**Input for this task:**
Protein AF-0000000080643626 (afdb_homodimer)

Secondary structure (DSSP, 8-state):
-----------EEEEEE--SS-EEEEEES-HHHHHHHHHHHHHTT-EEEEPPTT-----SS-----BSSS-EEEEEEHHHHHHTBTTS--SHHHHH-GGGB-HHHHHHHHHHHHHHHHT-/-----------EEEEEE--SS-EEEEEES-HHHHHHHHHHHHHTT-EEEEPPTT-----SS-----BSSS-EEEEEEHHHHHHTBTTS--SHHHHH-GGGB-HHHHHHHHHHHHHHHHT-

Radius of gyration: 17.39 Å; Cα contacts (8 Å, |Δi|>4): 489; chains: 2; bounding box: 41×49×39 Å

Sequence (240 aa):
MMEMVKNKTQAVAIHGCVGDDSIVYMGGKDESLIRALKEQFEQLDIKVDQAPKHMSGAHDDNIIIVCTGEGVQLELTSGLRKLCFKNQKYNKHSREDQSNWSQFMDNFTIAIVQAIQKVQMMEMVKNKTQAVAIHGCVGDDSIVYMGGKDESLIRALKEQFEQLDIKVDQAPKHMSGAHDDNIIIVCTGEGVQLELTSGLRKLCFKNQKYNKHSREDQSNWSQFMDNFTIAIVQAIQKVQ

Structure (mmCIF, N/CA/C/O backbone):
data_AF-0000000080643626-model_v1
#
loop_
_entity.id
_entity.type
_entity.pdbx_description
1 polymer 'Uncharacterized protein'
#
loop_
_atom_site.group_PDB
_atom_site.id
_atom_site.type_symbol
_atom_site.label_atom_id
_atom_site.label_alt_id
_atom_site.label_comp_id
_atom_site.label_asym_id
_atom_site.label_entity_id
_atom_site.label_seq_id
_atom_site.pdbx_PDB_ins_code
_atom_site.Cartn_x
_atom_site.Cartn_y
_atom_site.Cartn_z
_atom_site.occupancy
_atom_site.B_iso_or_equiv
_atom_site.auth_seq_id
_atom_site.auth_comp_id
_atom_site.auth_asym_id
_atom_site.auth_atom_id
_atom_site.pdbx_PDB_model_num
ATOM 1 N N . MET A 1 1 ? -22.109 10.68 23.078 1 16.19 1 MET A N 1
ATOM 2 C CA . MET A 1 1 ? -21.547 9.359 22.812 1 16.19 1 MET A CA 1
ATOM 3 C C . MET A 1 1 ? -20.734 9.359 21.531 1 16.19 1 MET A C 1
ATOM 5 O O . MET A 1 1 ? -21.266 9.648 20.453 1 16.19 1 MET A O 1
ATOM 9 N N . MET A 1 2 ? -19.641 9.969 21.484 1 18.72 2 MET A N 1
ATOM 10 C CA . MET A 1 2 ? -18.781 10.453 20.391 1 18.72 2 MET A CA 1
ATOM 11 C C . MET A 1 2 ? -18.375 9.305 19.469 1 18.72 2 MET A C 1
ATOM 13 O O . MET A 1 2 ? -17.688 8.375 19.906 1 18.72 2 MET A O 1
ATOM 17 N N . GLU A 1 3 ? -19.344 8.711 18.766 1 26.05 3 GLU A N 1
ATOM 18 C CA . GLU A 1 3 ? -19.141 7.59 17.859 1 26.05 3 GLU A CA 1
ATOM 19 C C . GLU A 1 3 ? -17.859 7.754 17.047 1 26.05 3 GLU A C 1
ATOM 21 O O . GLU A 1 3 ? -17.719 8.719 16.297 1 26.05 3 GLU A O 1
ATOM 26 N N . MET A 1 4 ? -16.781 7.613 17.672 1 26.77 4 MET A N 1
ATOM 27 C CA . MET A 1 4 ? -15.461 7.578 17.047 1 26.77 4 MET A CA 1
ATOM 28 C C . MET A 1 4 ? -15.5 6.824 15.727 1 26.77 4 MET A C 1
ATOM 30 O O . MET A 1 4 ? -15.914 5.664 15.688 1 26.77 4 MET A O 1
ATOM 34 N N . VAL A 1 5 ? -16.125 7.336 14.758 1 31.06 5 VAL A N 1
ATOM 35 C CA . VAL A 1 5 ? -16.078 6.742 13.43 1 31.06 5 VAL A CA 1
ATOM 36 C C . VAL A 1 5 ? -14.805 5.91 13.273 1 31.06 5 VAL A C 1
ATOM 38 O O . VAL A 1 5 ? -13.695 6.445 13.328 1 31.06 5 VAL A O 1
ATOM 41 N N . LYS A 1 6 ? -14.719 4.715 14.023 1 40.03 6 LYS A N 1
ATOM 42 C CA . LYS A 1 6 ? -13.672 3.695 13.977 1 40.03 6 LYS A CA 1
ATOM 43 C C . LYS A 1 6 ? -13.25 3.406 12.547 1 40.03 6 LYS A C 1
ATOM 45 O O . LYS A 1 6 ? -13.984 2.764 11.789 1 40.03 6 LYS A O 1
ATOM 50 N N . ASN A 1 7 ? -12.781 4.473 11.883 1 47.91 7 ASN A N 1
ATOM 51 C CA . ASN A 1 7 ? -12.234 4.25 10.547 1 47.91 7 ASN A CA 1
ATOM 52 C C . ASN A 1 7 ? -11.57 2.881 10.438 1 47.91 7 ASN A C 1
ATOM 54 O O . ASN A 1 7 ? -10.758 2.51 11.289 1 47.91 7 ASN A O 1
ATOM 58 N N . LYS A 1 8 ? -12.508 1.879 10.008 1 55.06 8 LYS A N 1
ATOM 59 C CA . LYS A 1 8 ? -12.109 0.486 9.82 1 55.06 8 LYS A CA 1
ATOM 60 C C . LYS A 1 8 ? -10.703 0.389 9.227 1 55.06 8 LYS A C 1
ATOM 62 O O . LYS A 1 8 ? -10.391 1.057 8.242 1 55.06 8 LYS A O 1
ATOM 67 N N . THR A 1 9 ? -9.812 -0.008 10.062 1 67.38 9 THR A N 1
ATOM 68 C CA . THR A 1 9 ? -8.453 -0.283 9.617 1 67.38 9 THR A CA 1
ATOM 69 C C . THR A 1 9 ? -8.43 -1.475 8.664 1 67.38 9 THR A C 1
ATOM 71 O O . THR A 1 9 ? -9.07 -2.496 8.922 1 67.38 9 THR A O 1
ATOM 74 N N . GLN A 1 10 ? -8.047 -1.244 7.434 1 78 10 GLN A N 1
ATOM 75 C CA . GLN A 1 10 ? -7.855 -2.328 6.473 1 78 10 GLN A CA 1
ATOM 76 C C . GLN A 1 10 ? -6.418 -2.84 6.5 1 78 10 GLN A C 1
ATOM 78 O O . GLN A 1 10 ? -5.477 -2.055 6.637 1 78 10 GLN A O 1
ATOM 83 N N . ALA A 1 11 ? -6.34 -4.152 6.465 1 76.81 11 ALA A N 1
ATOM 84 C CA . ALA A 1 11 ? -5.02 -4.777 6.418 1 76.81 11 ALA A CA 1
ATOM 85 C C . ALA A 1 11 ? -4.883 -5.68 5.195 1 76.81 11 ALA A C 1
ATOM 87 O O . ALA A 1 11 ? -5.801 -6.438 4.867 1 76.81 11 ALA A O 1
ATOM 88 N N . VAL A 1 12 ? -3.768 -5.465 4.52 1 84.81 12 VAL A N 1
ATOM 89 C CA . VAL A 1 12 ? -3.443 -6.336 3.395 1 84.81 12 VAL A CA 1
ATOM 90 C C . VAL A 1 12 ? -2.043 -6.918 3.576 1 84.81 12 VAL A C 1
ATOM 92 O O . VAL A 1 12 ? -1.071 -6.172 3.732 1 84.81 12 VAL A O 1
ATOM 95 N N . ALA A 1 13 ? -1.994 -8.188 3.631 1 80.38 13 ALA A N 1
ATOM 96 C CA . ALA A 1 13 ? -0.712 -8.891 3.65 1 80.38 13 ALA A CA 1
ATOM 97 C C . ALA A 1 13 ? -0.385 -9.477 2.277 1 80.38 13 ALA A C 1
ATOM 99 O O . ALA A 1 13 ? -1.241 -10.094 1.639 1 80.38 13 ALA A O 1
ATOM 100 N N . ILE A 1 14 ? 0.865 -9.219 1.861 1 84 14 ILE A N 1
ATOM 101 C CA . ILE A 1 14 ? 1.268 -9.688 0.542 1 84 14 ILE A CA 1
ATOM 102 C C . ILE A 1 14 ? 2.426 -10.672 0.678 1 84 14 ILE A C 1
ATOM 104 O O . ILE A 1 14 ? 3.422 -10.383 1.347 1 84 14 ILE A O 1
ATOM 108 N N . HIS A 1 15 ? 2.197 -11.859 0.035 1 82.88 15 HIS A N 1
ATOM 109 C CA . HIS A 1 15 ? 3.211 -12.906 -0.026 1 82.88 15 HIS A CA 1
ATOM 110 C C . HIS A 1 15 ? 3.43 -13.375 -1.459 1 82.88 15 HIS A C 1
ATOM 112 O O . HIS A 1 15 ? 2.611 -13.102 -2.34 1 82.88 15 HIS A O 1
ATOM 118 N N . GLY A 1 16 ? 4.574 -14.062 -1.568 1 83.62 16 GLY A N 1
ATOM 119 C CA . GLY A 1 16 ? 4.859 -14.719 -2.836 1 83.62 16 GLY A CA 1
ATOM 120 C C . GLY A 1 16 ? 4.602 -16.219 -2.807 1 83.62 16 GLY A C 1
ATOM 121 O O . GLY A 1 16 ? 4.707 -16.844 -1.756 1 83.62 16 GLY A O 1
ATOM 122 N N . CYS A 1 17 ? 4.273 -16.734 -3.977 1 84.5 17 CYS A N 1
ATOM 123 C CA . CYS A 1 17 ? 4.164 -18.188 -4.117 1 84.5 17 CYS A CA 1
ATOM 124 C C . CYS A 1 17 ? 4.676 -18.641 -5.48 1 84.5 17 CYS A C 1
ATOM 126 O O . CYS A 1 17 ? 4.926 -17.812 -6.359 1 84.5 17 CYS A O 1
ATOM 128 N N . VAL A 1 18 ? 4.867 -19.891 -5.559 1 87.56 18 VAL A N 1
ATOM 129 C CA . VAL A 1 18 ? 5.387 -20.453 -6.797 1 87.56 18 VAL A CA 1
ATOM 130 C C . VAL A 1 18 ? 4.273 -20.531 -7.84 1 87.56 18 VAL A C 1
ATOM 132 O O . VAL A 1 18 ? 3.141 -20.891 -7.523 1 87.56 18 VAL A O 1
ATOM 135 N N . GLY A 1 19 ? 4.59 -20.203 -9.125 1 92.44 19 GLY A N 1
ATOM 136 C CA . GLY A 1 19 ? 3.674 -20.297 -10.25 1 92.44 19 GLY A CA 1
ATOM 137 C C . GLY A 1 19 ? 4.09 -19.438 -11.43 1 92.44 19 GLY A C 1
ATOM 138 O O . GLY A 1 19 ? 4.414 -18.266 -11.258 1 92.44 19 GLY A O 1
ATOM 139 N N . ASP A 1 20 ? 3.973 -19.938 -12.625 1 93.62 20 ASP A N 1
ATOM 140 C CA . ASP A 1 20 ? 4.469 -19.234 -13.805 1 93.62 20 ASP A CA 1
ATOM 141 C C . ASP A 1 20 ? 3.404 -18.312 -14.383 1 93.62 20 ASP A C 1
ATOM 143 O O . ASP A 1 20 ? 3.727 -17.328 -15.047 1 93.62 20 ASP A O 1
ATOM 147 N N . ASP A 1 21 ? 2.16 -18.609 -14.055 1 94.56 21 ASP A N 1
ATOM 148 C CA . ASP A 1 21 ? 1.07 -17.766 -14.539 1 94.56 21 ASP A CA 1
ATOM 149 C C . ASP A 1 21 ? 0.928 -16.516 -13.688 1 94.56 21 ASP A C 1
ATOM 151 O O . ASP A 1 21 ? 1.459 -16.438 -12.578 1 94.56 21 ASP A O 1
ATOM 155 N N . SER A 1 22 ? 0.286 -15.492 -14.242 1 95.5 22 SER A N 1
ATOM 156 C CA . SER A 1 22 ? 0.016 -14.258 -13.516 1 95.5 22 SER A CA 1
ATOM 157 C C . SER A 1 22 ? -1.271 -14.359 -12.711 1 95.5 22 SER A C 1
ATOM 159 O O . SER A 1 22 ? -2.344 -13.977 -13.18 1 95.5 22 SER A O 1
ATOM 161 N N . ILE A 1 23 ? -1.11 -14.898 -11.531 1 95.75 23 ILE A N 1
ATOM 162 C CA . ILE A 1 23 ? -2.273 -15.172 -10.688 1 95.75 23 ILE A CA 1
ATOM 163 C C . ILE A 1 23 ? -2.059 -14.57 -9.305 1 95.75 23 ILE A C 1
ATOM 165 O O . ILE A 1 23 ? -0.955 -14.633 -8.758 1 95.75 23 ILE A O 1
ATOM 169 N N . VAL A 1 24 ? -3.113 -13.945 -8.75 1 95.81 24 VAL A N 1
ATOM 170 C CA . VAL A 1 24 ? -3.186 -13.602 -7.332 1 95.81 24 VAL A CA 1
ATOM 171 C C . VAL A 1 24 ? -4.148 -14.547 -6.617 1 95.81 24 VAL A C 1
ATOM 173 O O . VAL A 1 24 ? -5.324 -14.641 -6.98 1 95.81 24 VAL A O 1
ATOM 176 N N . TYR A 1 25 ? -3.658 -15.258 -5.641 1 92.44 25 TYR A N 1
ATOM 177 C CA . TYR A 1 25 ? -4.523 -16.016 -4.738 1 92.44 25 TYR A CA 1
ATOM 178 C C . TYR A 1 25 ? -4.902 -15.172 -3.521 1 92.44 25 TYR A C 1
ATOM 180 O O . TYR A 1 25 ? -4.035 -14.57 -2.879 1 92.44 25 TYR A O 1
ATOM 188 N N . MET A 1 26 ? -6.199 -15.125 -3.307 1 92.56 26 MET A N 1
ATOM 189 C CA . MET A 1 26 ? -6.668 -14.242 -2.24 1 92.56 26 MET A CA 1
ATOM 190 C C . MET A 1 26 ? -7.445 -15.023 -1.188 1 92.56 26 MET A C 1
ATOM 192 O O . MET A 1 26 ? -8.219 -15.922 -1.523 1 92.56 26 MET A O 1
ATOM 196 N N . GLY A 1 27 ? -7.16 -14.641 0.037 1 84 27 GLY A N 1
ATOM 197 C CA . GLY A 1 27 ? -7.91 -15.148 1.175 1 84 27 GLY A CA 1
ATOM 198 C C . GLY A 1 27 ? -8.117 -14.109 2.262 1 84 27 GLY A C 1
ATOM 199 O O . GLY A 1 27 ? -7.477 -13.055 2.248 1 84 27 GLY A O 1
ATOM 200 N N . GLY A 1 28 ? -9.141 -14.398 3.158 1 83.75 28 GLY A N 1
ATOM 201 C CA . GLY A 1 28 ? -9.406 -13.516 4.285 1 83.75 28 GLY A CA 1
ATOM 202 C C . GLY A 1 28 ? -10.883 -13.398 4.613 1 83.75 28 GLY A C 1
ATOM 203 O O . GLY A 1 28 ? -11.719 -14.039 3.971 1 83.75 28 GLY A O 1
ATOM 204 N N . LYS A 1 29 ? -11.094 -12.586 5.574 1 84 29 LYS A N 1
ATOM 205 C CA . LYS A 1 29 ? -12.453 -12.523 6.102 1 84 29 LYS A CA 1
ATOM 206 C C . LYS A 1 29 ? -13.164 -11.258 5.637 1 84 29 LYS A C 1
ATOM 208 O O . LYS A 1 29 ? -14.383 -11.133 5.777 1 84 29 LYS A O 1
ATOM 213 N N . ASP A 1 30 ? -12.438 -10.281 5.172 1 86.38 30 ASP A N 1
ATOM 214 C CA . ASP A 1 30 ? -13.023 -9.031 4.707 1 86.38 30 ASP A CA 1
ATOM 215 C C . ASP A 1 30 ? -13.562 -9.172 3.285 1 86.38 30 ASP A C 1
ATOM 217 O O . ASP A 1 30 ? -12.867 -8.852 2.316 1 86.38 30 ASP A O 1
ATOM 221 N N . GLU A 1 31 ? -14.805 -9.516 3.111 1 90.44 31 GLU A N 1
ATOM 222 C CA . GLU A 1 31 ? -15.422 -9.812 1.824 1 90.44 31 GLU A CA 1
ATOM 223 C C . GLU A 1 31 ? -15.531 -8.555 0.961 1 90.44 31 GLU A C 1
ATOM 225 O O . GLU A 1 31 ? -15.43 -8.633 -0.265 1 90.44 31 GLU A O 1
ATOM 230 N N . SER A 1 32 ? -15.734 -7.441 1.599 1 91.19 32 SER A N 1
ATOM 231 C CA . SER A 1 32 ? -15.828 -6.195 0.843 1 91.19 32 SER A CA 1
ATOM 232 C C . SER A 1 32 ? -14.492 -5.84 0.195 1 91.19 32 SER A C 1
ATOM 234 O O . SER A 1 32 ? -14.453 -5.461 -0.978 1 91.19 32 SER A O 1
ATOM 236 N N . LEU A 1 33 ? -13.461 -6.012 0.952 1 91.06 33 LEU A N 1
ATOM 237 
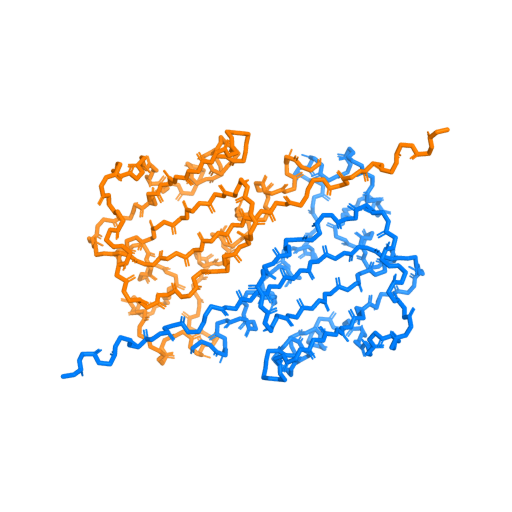C CA . LEU A 1 33 ? -12.141 -5.715 0.408 1 91.06 33 LEU A CA 1
ATOM 238 C C . LEU A 1 33 ? -11.75 -6.734 -0.657 1 91.06 33 LEU A C 1
ATOM 240 O O . LEU A 1 33 ? -11.172 -6.375 -1.686 1 91.06 33 LEU A O 1
ATOM 244 N N . ILE A 1 34 ? -12.117 -7.949 -0.443 1 92.81 34 ILE A N 1
ATOM 245 C CA . ILE A 1 34 ? -11.836 -8.992 -1.422 1 92.81 34 ILE A CA 1
ATOM 246 C C . ILE A 1 34 ? -12.539 -8.672 -2.74 1 92.81 34 ILE A C 1
ATOM 248 O O . ILE A 1 34 ? -11.93 -8.75 -3.809 1 92.81 34 ILE A O 1
ATOM 252 N N . ARG A 1 35 ? -13.734 -8.297 -2.691 1 95.88 35 ARG A N 1
ATOM 253 C CA . ARG A 1 35 ? -14.484 -7.949 -3.893 1 95.88 35 ARG A CA 1
ATOM 254 C C . ARG A 1 35 ? -13.875 -6.738 -4.59 1 95.88 35 ARG A C 1
ATOM 256 O O . ARG A 1 35 ? -13.734 -6.727 -5.816 1 95.88 35 ARG A O 1
ATOM 263 N N . ALA A 1 36 ? -13.484 -5.723 -3.814 1 94.62 36 ALA A N 1
ATOM 264 C CA . ALA A 1 36 ? -12.883 -4.523 -4.387 1 94.62 36 ALA A CA 1
ATOM 265 C C . ALA A 1 36 ? -11.555 -4.844 -5.062 1 94.62 36 ALA A C 1
ATOM 267 O O . ALA A 1 36 ? -11.273 -4.359 -6.16 1 94.62 36 ALA A O 1
ATOM 268 N N . LEU A 1 37 ? -10.781 -5.645 -4.418 1 95.94 37 LEU A N 1
ATOM 269 C CA . LEU A 1 37 ? -9.5 -6.055 -4.98 1 95.94 37 LEU A CA 1
ATOM 270 C C . LEU A 1 37 ? -9.695 -6.852 -6.266 1 95.94 37 LEU A C 1
ATOM 272 O O . LEU A 1 37 ? -9.008 -6.617 -7.262 1 95.94 37 LEU A O 1
ATOM 276 N N . LYS A 1 38 ? -10.594 -7.777 -6.242 1 97.19 38 LYS A N 1
ATOM 277 C CA . LYS A 1 38 ? -10.891 -8.57 -7.434 1 97.19 38 LYS A CA 1
ATOM 278 C C . LYS A 1 38 ? -11.258 -7.672 -8.609 1 97.19 38 LYS A C 1
ATOM 280 O O . LYS A 1 38 ? -10.766 -7.863 -9.727 1 97.19 38 LYS A O 1
ATOM 285 N N . GLU A 1 39 ? -12.086 -6.766 -8.383 1 96.69 39 GLU A N 1
ATOM 286 C CA . GLU A 1 39 ? -12.5 -5.836 -9.438 1 96.69 39 GLU A CA 1
ATOM 287 C C . GLU A 1 39 ? -11.305 -5.082 -10.008 1 96.69 39 GLU A C 1
ATOM 289 O O . GLU A 1 39 ? -11.172 -4.953
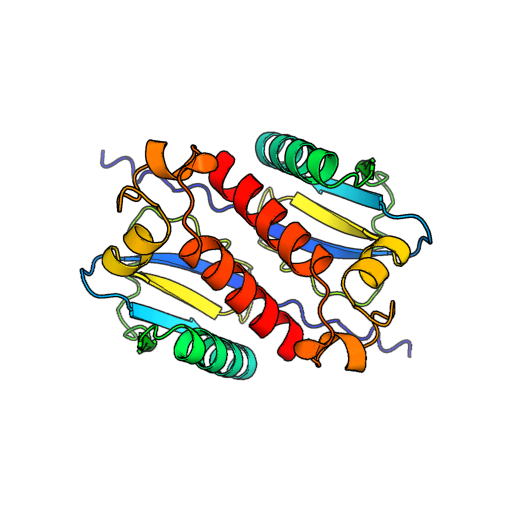 -11.227 1 96.69 39 GLU A O 1
ATOM 294 N N . GLN A 1 40 ? -10.469 -4.578 -9.172 1 96.75 40 GLN A N 1
ATOM 295 C CA . GLN A 1 40 ? -9.297 -3.828 -9.633 1 96.75 40 GLN A CA 1
ATOM 296 C C . GLN A 1 40 ? -8.336 -4.727 -10.398 1 96.75 40 GLN A C 1
ATOM 298 O O . GLN A 1 40 ? -7.789 -4.324 -11.422 1 96.75 40 GLN A O 1
ATOM 303 N N . PHE A 1 41 ? -8.094 -5.938 -9.875 1 97.69 41 PHE A N 1
ATOM 304 C CA . PHE A 1 41 ? -7.152 -6.852 -10.516 1 97.69 41 PHE A CA 1
ATOM 305 C C . PHE A 1 41 ? -7.668 -7.305 -11.875 1 97.69 41 PHE A C 1
ATOM 307 O O . PHE A 1 41 ? -6.891 -7.465 -12.82 1 97.69 41 PHE A O 1
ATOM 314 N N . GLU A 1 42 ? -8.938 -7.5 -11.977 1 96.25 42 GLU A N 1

**About this exercise:** I would like you to retype exactly the lines running from the one containing "ATOM 289 O O . GLU A 1 39 ? -11.172 -4.953" to the last line of the entries, both included, leaving all pictures out.

**The answer:**
ATOM 289 O O . GLU A 1 39 ? -11.172 -4.953
 -11.227 1 96.69 39 GLU A O 1
ATOM 294 N N . GLN A 1 40 ? -10.469 -4.578 -9.172 1 96.75 40 GLN A N 1
ATOM 295 C CA . GLN A 1 40 ? -9.297 -3.828 -9.633 1 96.75 40 GLN A CA 1
ATOM 296 C C . GLN A 1 40 ? -8.336 -4.727 -10.398 1 96.75 40 GLN A C 1
ATOM 298 O O . GLN A 1 40 ? -7.789 -4.324 -11.422 1 96.75 40 GLN A O 1
ATOM 303 N N . PHE A 1 41 ? -8.094 -5.938 -9.875 1 97.69 41 PHE A N 1
ATOM 304 C CA . PHE A 1 41 ? -7.152 -6.852 -10.516 1 97.69 41 PHE A CA 1
ATOM 305 C C . PHE A 1 41 ? -7.668 -7.305 -11.875 1 97.69 41 PHE A C 1
ATOM 307 O O . PHE A 1 41 ? -6.891 -7.465 -12.82 1 97.69 41 PHE A O 1
ATOM 314 N N . GLU A 1 42 ? -8.938 -7.5 -11.977 1 96.25 42 GLU A N 1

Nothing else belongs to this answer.